> WHAT IS NEEDED
Across the entries that follow, count each line holding "CinA" and state the total alone.

> PROVIDED DATA
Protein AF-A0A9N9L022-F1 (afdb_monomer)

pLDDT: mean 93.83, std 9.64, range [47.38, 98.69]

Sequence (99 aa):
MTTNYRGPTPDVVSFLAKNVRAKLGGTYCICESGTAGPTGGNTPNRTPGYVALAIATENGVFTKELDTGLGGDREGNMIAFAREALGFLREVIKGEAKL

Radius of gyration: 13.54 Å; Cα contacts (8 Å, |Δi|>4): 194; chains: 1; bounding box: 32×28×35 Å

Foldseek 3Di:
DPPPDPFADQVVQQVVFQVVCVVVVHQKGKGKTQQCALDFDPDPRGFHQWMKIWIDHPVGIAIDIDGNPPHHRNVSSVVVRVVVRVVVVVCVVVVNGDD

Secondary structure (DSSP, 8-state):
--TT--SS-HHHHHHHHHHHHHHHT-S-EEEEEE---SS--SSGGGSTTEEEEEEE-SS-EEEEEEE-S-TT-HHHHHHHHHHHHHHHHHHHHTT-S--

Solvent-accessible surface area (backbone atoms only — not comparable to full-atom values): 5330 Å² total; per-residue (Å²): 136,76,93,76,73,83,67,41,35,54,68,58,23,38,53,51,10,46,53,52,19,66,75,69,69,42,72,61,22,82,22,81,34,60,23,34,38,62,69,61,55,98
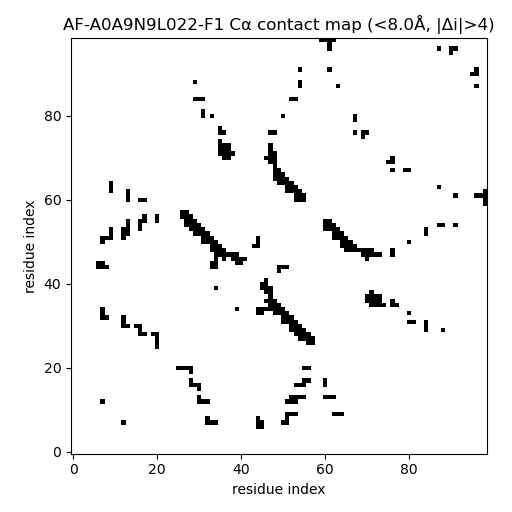,46,77,51,25,31,31,18,18,34,18,29,13,41,16,45,89,91,49,62,34,67,51,74,53,66,70,82,54,37,48,40,34,67,64,26,53,54,50,51,54,50,51,51,54,50,50,48,52,33,48,76,71,65,72,55,71,118

InterPro domains:
  IPR008136 CinA, C-terminal [PF02464] (10-92)
  IPR036653 CinA-like, C-terminal [G3DSA:3.90.950.20] (1-97)
  IPR036653 CinA-like, C-terminal [SSF142433] (4-93)

Nearest PDB structures (foldseek):
  4uux-assembly1_B  TM=9.120E-01  e=2.419E-04  Thermus thermophilus HB8
  4cta-assembly1_A  TM=9.038E-01  e=3.548E-04  Thermus thermophilus HB8
  6mr3-assembly2_C-2  TM=8.680E-01  e=1.750E-03  Streptococcus mutans UA159
  6mr3-assembly1_B-3  TM=8.669E-01  e=2.917E-03  Streptococcus mutans UA159
  4uyk-assembly1_B  TM=3.425E-01  e=4.240E-01  Homo sapiens

Structure (mmCIF, N/CA/C/O backbone):
data_AF-A0A9N9L022-F1
#
_entry.id   AF-A0A9N9L022-F1
#
loop_
_atom_site.group_PDB
_atom_site.id
_atom_site.type_symbol
_atom_site.label_atom_id
_atom_site.label_alt_id
_atom_site.label_comp_id
_atom_site.label_asym_id
_atom_site.label_entity_id
_atom_site.label_seq_id
_atom_site.pdbx_PDB_ins_code
_atom_site.Cartn_x
_atom_site.Cartn_y
_atom_site.Cartn_z
_atom_site.occupancy
_atom_site.B_iso_or_equiv
_atom_site.auth_seq_id
_atom_site.auth_comp_id
_atom_site.auth_asym_id
_atom_site.auth_atom_id
_atom_site.pdbx_PDB_model_num
ATOM 1 N N . MET A 1 1 ? -9.516 19.363 -13.032 1.00 50.91 1 MET A N 1
ATOM 2 C CA . MET A 1 1 ? -9.231 18.227 -12.125 1.00 50.91 1 MET A CA 1
ATOM 3 C C . MET A 1 1 ? -7.909 17.590 -12.568 1.00 50.91 1 MET A C 1
ATOM 5 O O . MET A 1 1 ? -7.638 17.638 -13.755 1.00 50.91 1 MET A O 1
ATOM 9 N N . THR A 1 2 ? -7.104 17.091 -11.614 1.00 47.38 2 THR A N 1
ATOM 10 C CA . THR A 1 2 ? -5.841 16.303 -11.735 1.00 47.38 2 THR A CA 1
ATOM 11 C C . THR A 1 2 ? -4.497 16.948 -12.134 1.00 47.38 2 THR A C 1
ATOM 13 O O . THR A 1 2 ? -3.518 16.215 -12.232 1.00 47.38 2 THR A O 1
ATOM 16 N N . THR A 1 3 ? -4.342 18.270 -12.247 1.00 53.84 3 THR A N 1
ATOM 17 C CA . THR A 1 3 ? -3.034 18.882 -12.606 1.00 53.84 3 THR A CA 1
ATOM 18 C C . THR A 1 3 ? -1.909 18.736 -11.561 1.00 53.84 3 THR A C 1
ATOM 20 O O . THR A 1 3 ? -0.756 18.958 -11.907 1.00 53.84 3 THR A O 1
ATOM 23 N N . ASN A 1 4 ? -2.206 18.308 -10.324 1.00 67.81 4 ASN A N 1
ATOM 24 C CA . ASN A 1 4 ? -1.234 18.182 -9.219 1.00 67.81 4 ASN A CA 1
ATOM 25 C C . ASN A 1 4 ? -1.086 16.753 -8.655 1.00 67.81 4 ASN A C 1
ATOM 27 O O . ASN A 1 4 ? -0.611 16.584 -7.531 1.00 67.81 4 ASN A O 1
ATOM 31 N N . TYR A 1 5 ? -1.504 15.705 -9.375 1.00 69.25 5 TYR A N 1
ATOM 32 C CA . TYR A 1 5 ? -1.264 14.337 -8.900 1.00 69.25 5 TYR A CA 1
ATOM 33 C C . TYR A 1 5 ? 0.234 14.007 -8.969 1.00 69.25 5 TYR A C 1
ATOM 35 O O . TYR A 1 5 ? 0.807 13.918 -10.053 1.00 69.25 5 TYR A O 1
ATOM 43 N N . ARG A 1 6 ? 0.871 13.821 -7.808 1.00 76.88 6 ARG A N 1
ATOM 44 C CA . ARG A 1 6 ? 2.326 13.610 -7.687 1.00 76.88 6 ARG A CA 1
ATOM 45 C C . ARG A 1 6 ? 2.748 12.139 -7.744 1.00 76.88 6 ARG A C 1
ATOM 47 O O . ARG A 1 6 ? 3.894 11.825 -7.440 1.00 76.88 6 ARG A O 1
ATOM 54 N N . GLY A 1 7 ? 1.855 11.245 -8.167 1.00 81.50 7 GLY A N 1
ATOM 55 C CA . GLY A 1 7 ? 2.089 9.804 -8.099 1.00 81.50 7 GLY A CA 1
ATOM 56 C C . GLY A 1 7 ? 1.747 9.231 -6.720 1.00 81.50 7 GLY A C 1
ATOM 57 O O . GLY A 1 7 ? 1.068 9.897 -5.934 1.00 81.50 7 GLY A O 1
ATOM 58 N N . PRO A 1 8 ? 2.185 7.997 -6.436 1.00 87.75 8 PRO A N 1
ATOM 59 C CA . PRO A 1 8 ? 1.962 7.382 -5.136 1.00 87.75 8 PRO A CA 1
ATOM 60 C C . PRO A 1 8 ? 2.715 8.162 -4.054 1.00 87.75 8 PRO A C 1
ATOM 62 O O . PRO A 1 8 ? 3.905 8.417 -4.194 1.00 87.75 8 PRO A O 1
ATOM 65 N N . THR A 1 9 ? 2.027 8.596 -3.003 1.00 94.12 9 THR A N 1
ATOM 66 C CA . THR A 1 9 ? 2.641 9.241 -1.831 1.00 94.12 9 THR A CA 1
ATOM 67 C C . THR A 1 9 ? 1.856 8.867 -0.576 1.00 94.12 9 THR A C 1
ATOM 69 O O . THR A 1 9 ? 0.653 8.599 -0.699 1.00 94.12 9 THR A O 1
ATOM 72 N N . PRO A
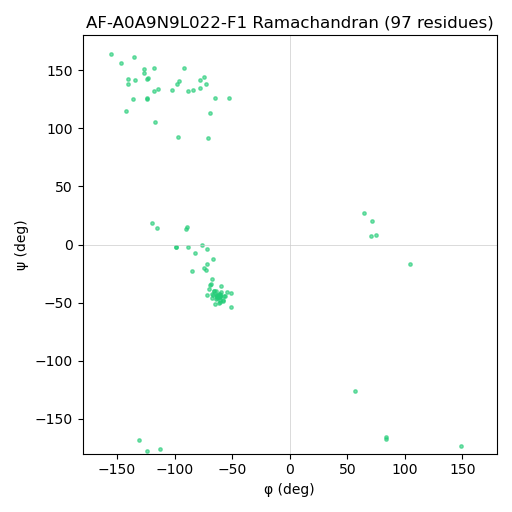 1 10 ? 2.465 8.923 0.624 1.00 95.75 10 PRO A N 1
ATOM 73 C CA . PRO A 1 10 ? 1.766 8.700 1.892 1.00 95.75 10 PRO A CA 1
ATOM 74 C C . PRO A 1 10 ? 0.502 9.549 2.048 1.00 95.75 10 PRO A C 1
ATOM 76 O O . PRO A 1 10 ? -0.536 9.030 2.451 1.00 95.75 10 PRO A O 1
ATOM 79 N N . ASP A 1 11 ? 0.549 10.827 1.658 1.00 95.25 11 ASP A N 1
ATOM 80 C CA . ASP A 1 11 ? -0.607 11.731 1.729 1.00 95.25 11 ASP A CA 1
ATOM 81 C C . ASP A 1 11 ? -1.782 11.243 0.871 1.00 95.25 11 ASP A C 1
ATOM 83 O O . ASP A 1 11 ? -2.935 11.255 1.309 1.00 95.25 11 ASP A O 1
ATOM 87 N N . VAL A 1 12 ? -1.493 10.798 -0.359 1.00 94.75 12 VAL A N 1
ATOM 88 C CA . VAL A 1 12 ? -2.507 10.308 -1.300 1.00 94.75 12 VAL A CA 1
ATOM 89 C C . VAL A 1 12 ? -3.160 9.048 -0.748 1.00 94.75 12 VAL A C 1
ATOM 91 O O . VAL A 1 12 ? -4.389 8.988 -0.665 1.00 94.75 12 VAL A O 1
ATOM 94 N N . VAL A 1 13 ? -2.363 8.054 -0.346 1.00 97.44 13 VAL A N 1
ATOM 95 C CA . VAL A 1 13 ? -2.910 6.785 0.154 1.00 97.44 13 VAL A CA 1
ATOM 96 C C . VAL A 1 13 ? -3.619 6.962 1.493 1.00 97.44 13 VAL A C 1
ATOM 98 O O . VAL A 1 13 ? -4.666 6.356 1.708 1.00 97.44 13 VAL A O 1
ATOM 101 N N . SER A 1 14 ? -3.145 7.872 2.348 1.00 97.62 14 SER A N 1
ATOM 102 C CA . SER A 1 14 ? -3.810 8.205 3.611 1.00 97.62 14 SER A CA 1
ATOM 103 C C . SER A 1 14 ? -5.177 8.827 3.392 1.00 97.62 14 SER A C 1
ATOM 105 O O . SER A 1 14 ? -6.164 8.422 4.013 1.00 97.62 14 SER A O 1
ATOM 107 N N . PHE A 1 15 ? -5.251 9.804 2.484 1.00 96.75 15 PHE A N 1
ATOM 108 C CA . PHE A 1 15 ? -6.505 10.450 2.132 1.00 96.75 15 PHE A CA 1
ATOM 109 C C . PHE A 1 15 ? -7.496 9.434 1.559 1.00 96.75 15 PHE A C 1
ATOM 111 O O . PHE A 1 15 ? -8.643 9.383 2.009 1.00 96.75 15 PHE A O 1
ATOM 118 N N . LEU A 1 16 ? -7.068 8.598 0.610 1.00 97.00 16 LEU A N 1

> RESULT
3